Reverse side: Personal note postmarked Oklahoma City, July, 8, 1908.
Social media hasn’t helped us stay in touch with friends and acquaintances.
In 2010 I searched for members of my high school class and asked them to join a Facebook group started for our fortieth class reunion. Many joined, but the group is now pretty inactive. Mostly we fell out.
It takes work to maintain a relationship and with all the stuff we have to do just to keep up with society it doesn’t happen. We drift except for those closest to us. I’m coming to a place where that seems okay.

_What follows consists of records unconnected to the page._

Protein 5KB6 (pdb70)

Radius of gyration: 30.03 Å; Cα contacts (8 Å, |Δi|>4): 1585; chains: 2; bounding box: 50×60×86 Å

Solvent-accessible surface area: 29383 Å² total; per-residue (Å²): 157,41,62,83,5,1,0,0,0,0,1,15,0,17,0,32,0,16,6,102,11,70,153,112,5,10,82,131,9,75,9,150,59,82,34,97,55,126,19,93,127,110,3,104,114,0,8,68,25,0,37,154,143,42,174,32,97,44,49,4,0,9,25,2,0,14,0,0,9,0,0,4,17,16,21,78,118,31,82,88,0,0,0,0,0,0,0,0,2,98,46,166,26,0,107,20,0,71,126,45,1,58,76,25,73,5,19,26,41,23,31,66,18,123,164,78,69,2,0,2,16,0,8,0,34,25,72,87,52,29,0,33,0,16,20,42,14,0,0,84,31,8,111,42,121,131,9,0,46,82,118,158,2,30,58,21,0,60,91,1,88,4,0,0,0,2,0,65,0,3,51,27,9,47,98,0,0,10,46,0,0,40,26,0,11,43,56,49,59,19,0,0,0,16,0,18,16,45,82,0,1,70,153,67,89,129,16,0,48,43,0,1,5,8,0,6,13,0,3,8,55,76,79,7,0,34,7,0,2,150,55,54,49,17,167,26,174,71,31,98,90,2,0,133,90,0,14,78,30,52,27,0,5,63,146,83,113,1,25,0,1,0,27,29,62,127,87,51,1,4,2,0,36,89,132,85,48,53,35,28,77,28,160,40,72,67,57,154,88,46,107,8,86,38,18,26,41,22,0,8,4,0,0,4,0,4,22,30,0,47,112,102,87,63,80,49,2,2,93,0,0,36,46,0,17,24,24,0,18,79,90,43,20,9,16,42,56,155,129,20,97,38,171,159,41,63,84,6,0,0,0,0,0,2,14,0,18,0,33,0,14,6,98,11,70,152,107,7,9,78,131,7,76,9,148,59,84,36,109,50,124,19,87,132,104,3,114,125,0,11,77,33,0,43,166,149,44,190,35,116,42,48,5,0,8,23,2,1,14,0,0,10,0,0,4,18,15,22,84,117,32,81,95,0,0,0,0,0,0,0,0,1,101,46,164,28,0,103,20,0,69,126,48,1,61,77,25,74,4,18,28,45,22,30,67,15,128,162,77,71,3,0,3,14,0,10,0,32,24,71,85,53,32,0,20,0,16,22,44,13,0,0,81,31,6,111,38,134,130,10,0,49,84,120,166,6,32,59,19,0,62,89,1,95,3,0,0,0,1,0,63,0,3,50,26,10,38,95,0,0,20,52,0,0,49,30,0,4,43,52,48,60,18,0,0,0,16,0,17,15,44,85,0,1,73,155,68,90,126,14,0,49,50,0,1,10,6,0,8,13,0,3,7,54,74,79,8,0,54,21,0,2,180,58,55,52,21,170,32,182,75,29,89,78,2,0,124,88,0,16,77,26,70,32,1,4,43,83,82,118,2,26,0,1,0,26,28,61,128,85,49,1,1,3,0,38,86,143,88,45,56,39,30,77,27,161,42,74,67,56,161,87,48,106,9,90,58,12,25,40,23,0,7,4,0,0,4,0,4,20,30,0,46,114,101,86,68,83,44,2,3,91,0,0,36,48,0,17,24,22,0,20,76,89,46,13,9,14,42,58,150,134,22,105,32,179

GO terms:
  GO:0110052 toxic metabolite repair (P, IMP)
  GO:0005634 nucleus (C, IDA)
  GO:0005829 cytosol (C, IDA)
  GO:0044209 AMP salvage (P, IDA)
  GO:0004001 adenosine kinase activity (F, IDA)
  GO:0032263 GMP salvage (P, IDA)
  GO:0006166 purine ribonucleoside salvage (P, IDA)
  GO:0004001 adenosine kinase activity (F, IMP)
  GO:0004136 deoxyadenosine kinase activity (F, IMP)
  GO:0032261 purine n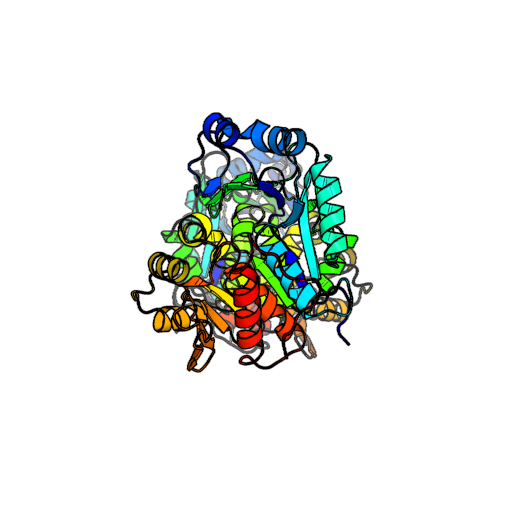ucleotide salvage (P, IMP)
  GO:0006175 dATP biosynthetic process (P, IMP)

Nearest PDB structures (foldseek):
  5kb5-assembly1_A  TM=8.989E-01  e=1.113E-62  Mus musculus
  1bx4-assembly1_A  TM=8.999E-01  e=6.002E-62  Homo sapiens
  4o1l-assembly3_B  TM=8.874E-01  e=5.376E-59  Homo sapiens
  4o1l-assembly2_A  TM=8.904E-01  e=1.852E-57  Homo sapiens
  2i6b-assembly2_B  TM=9.840E-01  e=1.661E-52  Homo sapiens

Sequence (686 aa):
ALSENVLFGMGNPLLDISAVVDKDFLDKYSLKPNDQILAEDKHKELFDELVKKFKVEYHAGGSTQNSMKVAQWLIQEPHKAATFFGCIGIDKFGEILKRKAADAHVDAHYYEQNEQPTGTCAACITGGNRSLVANLAAANCYKKEKHLDLERNWVLVEKARVYYIAGFFLTVSPESVLKVARRYAAENNRVFTLNLSAPFISQFFKEALMDDVVMPYVDILFGNETEAATFAREQGFETKDIKEIAKKAQALPKVNSSKRQRTVIFTQGRDDTIVAAENDVTAFPVLDQNQEEIIDTNNGAGDAFVGGFLSQLVSDKPLTTECIRAGHYAASVIIRRRTGCTFPEKPDFHALSENVLFGMGNPLLDISAVVDKDFLDKYSLKPNDQILAEDKHKELFDELVKKFKVEYHAGGSTQNSMKVAQWLIQEPHKAATFFGCIGIDKFGEILKRKAADAHVDAHYYEQNEQPTGTCAACITGGNRSLVANLAAANCYKKEKHLDLERNWVLVEKARVYYIAGFFLTVSPESVLKVARRYAAENNRVFTLNLSAPFISQFFKEALMDVMPYVDILFGNETTEAATFAREQGFETKDIKEIAKKAQALPKVVNSKRQRTVIFTQGRDDTIVAAENDVTAFPVLDQNQEEIIDTNNGAGDAFVGGFLSQLVSDKPLTTECIRAGHYAASVIIRRTGCTFPEKPDFH

Structure (mmCIF, N/CA/C/O backbone):
data_5KB6
#
_entry.id   5KB6
#
_cell.length_a   50.839
_cell.length_b   82.159
_cell.length_c   89.189
_cell.angle_alpha   90.000
_cell.angle_beta   92.690
_cell.angle_gamma   90.000
#
_symmetry.space_group_name_H-M   'P 1 21 1'
#
loop_
_entity.id
_entity.type
_entity.pdbx_description
1 polymer 'Adenosine kinase'
2 non-polymer ADENOSINE
3 non-polymer 'SULFATE ION'
4 non-polymer 'CHLORIDE ION'
5 non-polymer 'TETRAETHYLENE GLYCOL'
6 non-polymer 'ACETATE ION'
7 water water
#
loop_
_atom_site.group_PDB
_atom_site.id
_atom_site.type_symbol
_atom_site.label_atom_id
_atom_site.label_alt_id
_atom_site.label_comp_id
_atom_site.label_asym_id
_atom_site.label_entity_id
_atom_site.label_seq_id
_atom_site.pdbx_PDB_ins_code
_atom_site.Cartn_x
_atom_site.Cartn_y
_atom_site.Cartn_z
_atom_site.occupancy
_atom_site.B_iso_or_equiv
_atom_site.auth_seq_id
_atom_site.auth_comp_id
_atom_site.auth_asym_id
_atom_site.auth_atom_id
_atom_site.pdbx_PDB_model_num
ATOM 1 N N . ALA A 1 21 ? 126.977 -9.106 173.006 1.00 46.72 19 ALA A N 1
ATOM 2 C CA . ALA A 1 21 ? 125.598 -8.853 172.505 1.00 42.15 19 ALA A CA 1
ATOM 3 C C . ALA A 1 21 ? 124.577 -8.887 173.648 1.00 35.03 19 ALA A C 1
ATOM 4 O O . ALA A 1 21 ? 124.563 -9.805 174.462 1.00 37.57 19 ALA A O 1
ATOM 11 N N . LEU A 1 22 ? 123.742 -7.865 173.695 1.00 24.78 20 LEU A N 1
ATOM 12 C CA . LEU A 1 22 ? 122.694 -7.735 174.716 1.00 19.35 20 LEU A CA 1
ATOM 13 C C . LEU A 1 22 ? 121.702 -8.859 174.600 1.00 18.02 20 LEU A C 1
ATOM 14 O O . LEU A 1 22 ? 121.439 -9.362 173.513 1.00 19.15 20 LEU A O 1
ATOM 30 N N . SER A 1 23 ? 121.164 -9.268 175.728 1.00 16.34 21 SER A N 1
ATOM 31 C CA . SER A 1 23 ? 120.087 -10.245 175.753 1.00 15.48 21 SER A CA 1
ATOM 32 C C . SER A 1 23 ? 118.745 -9.566 175.469 1.00 14.16 21 SER A C 1
ATOM 33 O O . SER A 1 23 ? 118.601 -8.360 175.652 1.00 14.67 21 SER A O 1
ATOM 41 N N . GLU A 1 24 ? 117.767 -10.350 175.009 1.00 13.03 22 GLU A N 1
ATOM 42 C CA . GLU A 1 24 ? 116.390 -9.853 174.909 1.00 12.51 22 GLU A CA 1
ATOM 43 C C . GLU A 1 24 ? 115.857 -9.530 176.300 1.00 11.65 22 GLU A C 1
ATOM 44 O O . GLU A 1 24 ? 116.218 -10.149 177.282 1.00 12.56 22 GLU A O 1
ATOM 56 N N . ASN A 1 25 ? 115.022 -8.501 176.359 1.00 10.91 23 ASN A N 1
ATOM 57 C CA . ASN A 1 25 ? 114.380 -8.112 177.621 1.00 10.41 23 ASN A CA 1
ATOM 58 C C . ASN A 1 25 ? 115.368 -7.606 178.665 1.00 10.42 23 ASN A C 1
ATOM 59 O O . ASN A 1 25 ? 115.094 -7.637 179.862 1.00 10.40 23 ASN A O 1
ATOM 70 N N . VAL A 1 26 ? 116.496 -7.075 178.210 1.00 10.11 24 VAL A N 1
ATOM 71 C CA . VAL A 1 26 ? 117.503 -6.519 179.099 1.00 9.98 24 VAL A CA 1
ATOM 72 C C . VAL A 1 26 ? 117.034 -5.218 179.782 1.00 9.79 24 VAL A C 1
ATOM 73 O O . VAL A 1 26 ? 117.550 -4.853 180.841 1.00 9.83 24 VAL A O 1
ATOM 86 N N . LEU A 1 27 ? 116.091 -4.511 179.153 1.00 9.00 25 LEU A N 1
ATOM 87 C CA . LEU A 1 27 ? 115.561 -3.261 179.670 1.00 9.14 25 LEU A CA 1
ATOM 88 C C . LEU A 1 27 ? 114.082 -3.456 179.899 1.00 9.18 25 LEU A C 1
ATOM 89 O O . LEU A 1 27 ? 113.383 -3.897 178.995 1.00 10.05 25 LEU A O 1
ATOM 105 N N . PHE A 1 28 ? 113.591 -3.129 181.103 1.00 8.75 26 PHE A N 1
ATOM 106 C CA . PHE A 1 28 ? 112.176 -3.283 181.418 1.00 8.85 26 PHE A CA 1
ATOM 107 C C . PHE A 1 28 ? 111.560 -1.941 181.750 1.00 9.28 26 PHE A C 1
ATOM 108 O O . PHE A 1 28 ? 112.095 -1.230 182.597 1.00 9.71 26 PHE A O 1
ATOM 125 N N . GLY A 1 29 ? 110.402 -1.662 181.161 1.00 9.20 27 GLY A N 1
ATOM 126 C CA . GLY A 1 29 ? 109.590 -0.522 181.496 1.00 9.87 27 GLY A CA 1
ATOM 127 C C . GLY A 1 29 ? 108.159 -0.931 181.749 1.00 9.54 27 GLY A C 1
ATOM 128 O O . GLY A 1 29 ? 107.658 -1.905 181.169 1.00 9.94 27 GLY A O 1
ATOM 132 N N . MET A 1 30 ? 107.476 -0.156 182.585 1.00 9.88 28 MET A N 1
ATOM 133 C CA . MET A 1 30 ? 106.039 -0.300 182.716 1.00 10.61 28 MET A CA 1
ATOM 134 C C . MET A 1 30 ? 105.422 1.057 182.993 1.00 10.48 28 MET A C 1
ATOM 135 O O . MET A 1 30 ? 106.061 1.942 183.542 1.00 11.21 28 MET A O 1
ATOM 149 N N . GLY A 1 31 ? 104.195 1.223 182.563 1.00 10.94 29 GLY A N 1
ATOM 150 C CA . GLY A 1 31 ? 103.559 2.514 182.644 1.00 11.77 29 GLY A CA 1
ATOM 151 C C . GLY A 1 31 ? 102.222 2.526 181.947 1.00 11.15 29 GLY A C 1
ATOM 152 O O . GLY A 1 31 ? 101.534 1.512 181.892 1.00 11.62 29 GLY A O 1
ATOM 156 N N . ASN A 1 32 ? 101.884 3.681 181.399 1.00 11.59 30 ASN A N 1
ATOM 157 C CA . ASN A 1 32 ? 100.565 3.994 180.853 1.00 12.05 30 ASN A CA 1
ATOM 158 C C . ASN A 1 32 ? 100.644 4.046 179.342 1.00 12.59 30 ASN A C 1
ATOM 159 O O . ASN A 1 32 ? 101.057 5.062 178.774 1.00 14.22 30 ASN A O 1
ATOM 170 N N . PRO A 1 33 ? 100.303 2.954 178.656 1.00 12.48 31 PRO A N 1
ATOM 171 C CA . PRO A 1 33 ? 100.412 2.992 177.196 1.00 13.54 31 PRO A CA 1
ATOM 172 C C . PRO A 1 33 ? 99.271 3.767 176.579 1.00 13.65 31 PRO A C 1
ATOM 173 O O . PRO A 1 33 ? 98.116 3.659 177.031 1.00 14.95 31 PRO A O 1
ATOM 184 N N . LEU A 1 34 ? 99.596 4.518 175.541 1.00 13.02 32 LEU A N 1
ATOM 185 C CA . LEU A 1 34 ? 98.619 5.254 174.773 1.00 13.31 32 LEU A CA 1
ATOM 186 C C . LEU A 1 34 ? 98.852 4.970 173.299 1.00 13.07 32 LEU A C 1
ATOM 187 O O . LEU A 1 34 ? 100.005 4.887 172.873 1.00 14.35 32 LEU A O 1
ATOM 203 N N . LEU A 1 35 ? 97.776 4.820 172.530 1.00 13.30 33 LEU A N 1
ATOM 204 C CA . LEU A 1 35 ? 97.873 4.847 171.082 1.00 13.22 33 LEU A CA 1
ATOM 205 C C . LEU A 1 35 ? 97.890 6.293 170.613 1.00 14.48 33 LEU A C 1
ATOM 206 O O . LEU A 1 35 ? 96.922 7.031 170.815 1.00 14.87 33 LEU A O 1
ATOM 222 N N . ASP A 1 36 ? 99.005 6.703 170.011 1.00 14.79 34 ASP A N 1
ATOM 223 C CA . ASP A 1 36 ? 99.095 8.013 169.374 1.00 16.20 34 ASP A CA 1
ATOM 224 C C . ASP A 1 36 ? 98.405 7.963 168.032 1.00 16.53 34 ASP A C 1
ATOM 225 O O . ASP A 1 36 ? 98.636 7.033 167.254 1.00 18.24 34 ASP A O 1
ATOM 234 N N . ILE A 1 37 ? 97.583 8.971 167.767 1.00 17.84 35 ILE A N 1
ATOM 235 C CA . ILE A 1 37 ? 96.885 9.116 166.502 1.00 20.59 35 ILE A CA 1
ATOM 236 C C . ILE A 1 37 ? 97.172 10.529 166.014 1.00 22.86 35 ILE A C 1
ATOM 237 O O . ILE A 1 37 ? 96.747 11.476 166.641 1.00 25.94 35 ILE A O 1
ATOM 253 N N . SER A 1 38 ? 97.894 10.680 164.909 1.00 23.57 36 SER A N 1
ATOM 254 C CA . SER A 1 38 ? 98.216 12.013 164.395 1.00 25.58 36 SER A CA 1
ATOM 255 C C . SER A 1 38 ? 97.531 12.222 163.051 1.00 24.53 36 SER A C 1
ATOM 256 O O . SER A 1 38 ? 97.459 11.303 162.230 1.00 25.49 36 SER A O 1
ATOM 264 N N . ALA A 1 39 ? 96.999 13.424 162.837 1.00 24.93 37 ALA A N 1
ATOM 265 C CA . ALA A 1 39 ? 96.386 13.752 161.554 1.00 25.38 37 ALA A CA 1
ATOM 266 C C . ALA A 1 39 ? 96.361 15.235 161.352 1.00 25.02 37 ALA A C 1
ATOM 267 O O . ALA A 1 39 ? 96.336 16.003 162.323 1.00 24.42 37 ALA A O 1
ATOM 274 N N . VAL A 1 40 ? 96.313 15.619 160.080 1.00 24.17 38 VAL A N 1
ATOM 275 C CA . VAL A 1 40 ? 96.032 16.981 159.705 1.00 23.05 38 VAL A CA 1
ATOM 276 C C . VAL A 1 40 ? 94.515 17.101 159.669 1.00 23.45 38 VAL A C 1
ATOM 277 O O . VAL A 1 40 ? 93.844 16.397 158.903 1.00 25.42 38 VAL A O 1
ATOM 290 N N . VAL A 1 41 ? 93.984 17.982 160.508 1.00 22.66 39 VAL A N 1
ATOM 291 C CA . VAL A 1 41 ? 92.530 18.167 160.627 1.00 21.39 39 VAL A CA 1
ATOM 292 C C . VAL A 1 41 ? 92.143 19.501 159.996 1.00 23.12 39 VAL A C 1
ATOM 293 O O . VAL A 1 41 ? 92.955 20.110 159.294 1.00 25.62 39 VAL A O 1
ATOM 306 N N . ASP A 1 42 ? 90.909 19.952 160.210 1.00 20.42 40 ASP A N 1
ATOM 307 C CA . ASP A 1 42 ? 90.499 21.256 159.694 1.00 20.34 40 ASP A CA 1
ATOM 308 C C . ASP A 1 42 ? 89.898 22.086 160.810 1.00 17.93 40 ASP A C 1
ATOM 309 O O . ASP A 1 42 ? 89.713 21.612 161.945 1.00 17.77 40 ASP A O 1
ATOM 318 N N . LYS A 1 43 ? 89.583 23.328 160.462 1.00 18.06 41 LYS A N 1
ATOM 319 C CA . LYS A 1 43 ? 88.977 24.267 161.391 1.00 17.82 41 LYS A CA 1
ATOM 320 C C . LYS A 1 43 ? 87.682 23.738 162.008 1.00 16.73 41 LYS A C 1
ATOM 321 O O . LYS A 1 43 ? 87.461 23.892 163.200 1.00 17.68 41 LYS A O 1
ATOM 340 N N . ASP A 1 44 ? 86.821 23.144 161.190 1.00 17.58 42 ASP A N 1
ATOM 341 C CA . ASP A 1 44 ? 85.564 22.593 161.683 1.00 19.15 42 ASP A CA 1
ATOM 342 C C . ASP A 1 44 ? 85.784 21.594 162.814 1.00 18.00 42 ASP A C 1
ATOM 343 O O . ASP A 1 44 ? 85.060 21.583 163.801 1.00 17.50 42 ASP A O 1
ATOM 352 N N . PHE A 1 45 ? 86.785 20.735 162.653 1.00 17.28 43 PHE A N 1
ATOM 353 C CA . PHE A 1 45 ? 87.078 19.698 163.649 1.00 17.22 43 PHE A CA 1
ATOM 354 C C . PHE A 1 45 ? 87.543 20.311 164.956 1.00 16.45 43 PHE A C 1
ATOM 355 O O . PHE A 1 45 ? 87.056 19.952 166.042 1.00 16.26 43 PHE A O 1
ATOM 372 N N . LEU A 1 46 ? 88.518 21.215 164.876 1.00 16.54 44 LEU A N 1
ATOM 373 C CA . LEU A 1 46 ? 88.952 21.919 166.072 1.00 16.83 44 LEU A CA 1
ATOM 374 C C . LEU A 1 46 ? 87.789 22.638 166.756 1.00 15.32 44 LEU A C 1
ATOM 375 O O . LEU A 1 46 ? 87.634 22.540 167.983 1.00 15.81 44 LEU A O 1
ATOM 391 N N . ASP A 1 47 ? 86.960 23.329 165.973 1.00 14.45 45 ASP A N 1
ATOM 392 C CA . ASP A 1 47 ? 85.840 24.064 166.567 1.00 14.43 45 ASP A CA 1
ATOM 393 C C . ASP A 1 47 ? 84.837 23.153 167.252 1.00 13.88 45 ASP A C 1
ATOM 394 O O . ASP A 1 47 ? 84.372 23.446 168.370 1.00 13.77 45 ASP A O 1
ATOM 403 N N . LYS A 1 48 ? 84.515 22.030 166.613 1.00 13.87 46 LYS A N 1
ATOM 404 C CA . LYS A 1 48 ? 83.537 21.088 167.159 1.00 15.22 46 LYS A CA 1
ATOM 405 C C . LYS A 1 48 ? 83.935 20.614 168.538 1.00 14.90 46 LYS A C 1
ATOM 406 O O . LYS A 1 48 ? 83.091 20.441 169.400 1.00 15.91 46 LYS A O 1
ATOM 425 N N . TYR A 1 49 ? 85.240 20.374 168.714 1.00 15.05 47 TYR A N 1
ATOM 426 C CA . TYR A 1 49 ? 85.768 19.858 169.978 1.00 15.30 47 TYR A CA 1
ATOM 427 C C . TYR A 1 49 ? 86.393 20.934 170.863 1.00 15.65 47 TYR A C 1
ATOM 428 O O . TYR A 1 49 ? 87.034 20.620 171.878 1.00 15.60 47 TYR A O 1
ATOM 446 N N . SER A 1 50 ? 86.109 22.206 170.528 1.00 13.79 48 SER A N 1
ATOM 447 C CA . SER A 1 50 ? 86.520 23.338 171.337 1.00 14.56 48 SER A CA 1
ATOM 448 C C . SER A 1 50 ? 88.028 23.357 171.595 1.00 15.94 48 SER A C 1
ATOM 449 O O . SER A 1 50 ? 88.484 23.672 172.687 1.00 16.29 48 SER A O 1
ATOM 457 N N . LEU A 1 51 ? 88.794 23.067 170.549 1.00 15.23 49 LEU A N 1
ATOM 458 C CA . LEU A 1 51 ? 90.246 23.044 170.643 1.00 16.83 49 LEU A CA 1
ATOM 459 C C . LEU A 1 51 ? 90.855 24.311 170.048 1.00 18.23 49 LEU A C 1
ATOM 460 O O . LEU A 1 51 ? 90.566 24.650 168.912 1.00 18.91 49 LEU A O 1
ATOM 476 N N . LYS A 1 52 ? 91.680 25.024 170.812 1.00 20.90 50 LYS A N 1
ATOM 477 C CA . LYS A 1 52 ? 92.571 26.036 170.224 1.00 22.39 50 LYS A CA 1
ATOM 478 C C . LYS A 1 52 ? 93.691 25.279 169.494 1.00 22.23 50 LYS A C 1
ATOM 479 O O . LYS A 1 52 ? 93.971 24.137 169.837 1.00 24.23 50 LYS A O 1
ATOM 498 N N . PRO A 1 53 ? 94.338 25.909 168.489 1.00 22.70 51 PRO A N 1
ATOM 499 C CA . PRO A 1 53 ? 95.251 25.146 167.636 1.00 22.33 51 PRO A CA 1
ATOM 500 C C . PRO A 1 53 ? 96.468 24.508 168.313 1.00 23.49 51 PRO A C 1
ATOM 501 O O . PRO A 1 53 ? 96.981 23.532 167.769 1.00 23.99 51 PRO A O 1
ATOM 512 N N . ASN A 1 54 ? 96.909 25.033 169.465 1.00 24.53 52 ASN A N 1
ATOM 513 C CA . ASN A 1 54 ? 98.008 24.421 170.243 1.00 27.15 52 ASN A CA 1
ATOM 514 C C . ASN A 1 54 ? 97.603 24.012 171.666 1.00 28.91 52 ASN A C 1
ATOM 515 O O . ASN A 1 54 ? 98.442 23.890 172.534 1.00 29.32 52 ASN A O 1
ATOM 526 N N . ASP A 1 55 ? 96.307 23.770 171.904 1.00 26.35 53 ASP A N 1
ATOM 527 C CA . ASP A 1 55 ? 95.881 23.232 173.203 1.00 24.05 53 ASP A CA 1
ATOM 528 C C . ASP A 1 55 ? 96.536 21.866 173.437 1.00 26.74 53 ASP A C 1
ATOM 529 O O . ASP A 1 55 ? 96.673 21.060 172.513 1.00 33.37 53 ASP A O 1
ATOM 538 N N . GLN A 1 56 ? 96.933 21.622 174.677 1.00 25.09 54 GLN A N 1
ATOM 539 C CA . GLN A 1 56 ? 97.413 20.315 175.109 1.00 25.91 54 GLN A CA 1
ATOM 540 C C . GLN A 1 56 ? 96.616 19.982 176.341 1.00 25.15 54 GLN A C 1
ATOM 541 O O . GLN A 1 56 ? 96.783 20.633 177.379 1.00 29.41 54 GLN A O 1
ATOM 555 N N . ILE A 1 57 ? 95.713 19.009 176.216 1.00 20.53 55 ILE A N 1
ATOM 556 C CA . ILE A 1 57 ? 94.779 18.714 177.276 1.00 22.08 55 ILE A CA 1
ATOM 557 C C . ILE A 1 57 ? 94.555 17.245 177.546 1.00 20.36 55 ILE A C 1
ATOM 558 O O . ILE A 1 57 ? 94.848 16.381 176.718 1.00 20.86 55 ILE A O 1
ATOM 574 N N . LEU A 1 58 ? 94.023 16.973 178.731 1.00 21.54 56 LEU A N 1
ATOM 575 C CA . LEU A 1 58 ? 93.376 15.689 179.011 1.00 23.16 56 LEU A CA 1
ATOM 576 C C . LEU A 1 58 ? 91.949 15.771 178.508 1.00 23.91 56 LEU A C 1
ATOM 577 O O . LEU A 1 58 ? 91.294 16.808 178.645 1.00 27.81 56 LEU A O 1
ATOM 593 N N . ALA A 1 59 ? 91.461 14.677 177.935 1.00 24.88 57 ALA A N 1
ATOM 594 C CA . ALA A 1 59 ? 90.092 14.629 177.431 1.00 24.46 57 ALA A CA 1
ATOM 595 C C . ALA A 1 59 ? 89.058 14.891 178.529 1.00 25.35 57 ALA A C 1
ATOM 596 O O . ALA A 1 59 ? 89.149 14.366 179.636 1.00 29.32 57 ALA A O 1
ATOM 603 N N . GLU A 1 60 ? 88.085 15.729 178.188 1.00 26.58 58 GLU A N 1
ATOM 604 C CA . GLU A 1 60 ? 86.920 16.046 178.998 1.00 25.58 58 GLU A CA 1
ATOM 605 C C . GLU A 1 60 ? 85.767 15.282 178.378 1.00 25.74 58 GLU A C 1
ATOM 606 O O . GLU A 1 60 ? 85.916 14.639 177.337 1.00 25.63 58 GLU A O 1
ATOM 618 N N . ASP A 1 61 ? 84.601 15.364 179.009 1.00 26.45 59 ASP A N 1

What we yearn for is doing new, interesting, or exciting things. It doesn’t matter if it is with people we’ve known for decades or with those we just met. The arc of our lives isn’t a fixed trajectory. Just because we walked to school with the same group of people during the 1960s, that doesn’t mean the bond was permanent. If I encounter such childhood friends — these days mostly at funerals — we reminisce a bit in the moment and that’s that. We’ve built new lives that diverged from our beginnings.
I favor writing letters to friends and family. Not too much, though. There is an unspoken obligation to write one back and I don’t want to hang that on people I care about. Yet I write a letter from time to time.
This postcard reminded me there are a few people with whom I’d like to re-establish contact. Not that many, though. I have to ask why we fell out in the first place. Sometimes we’ll never know.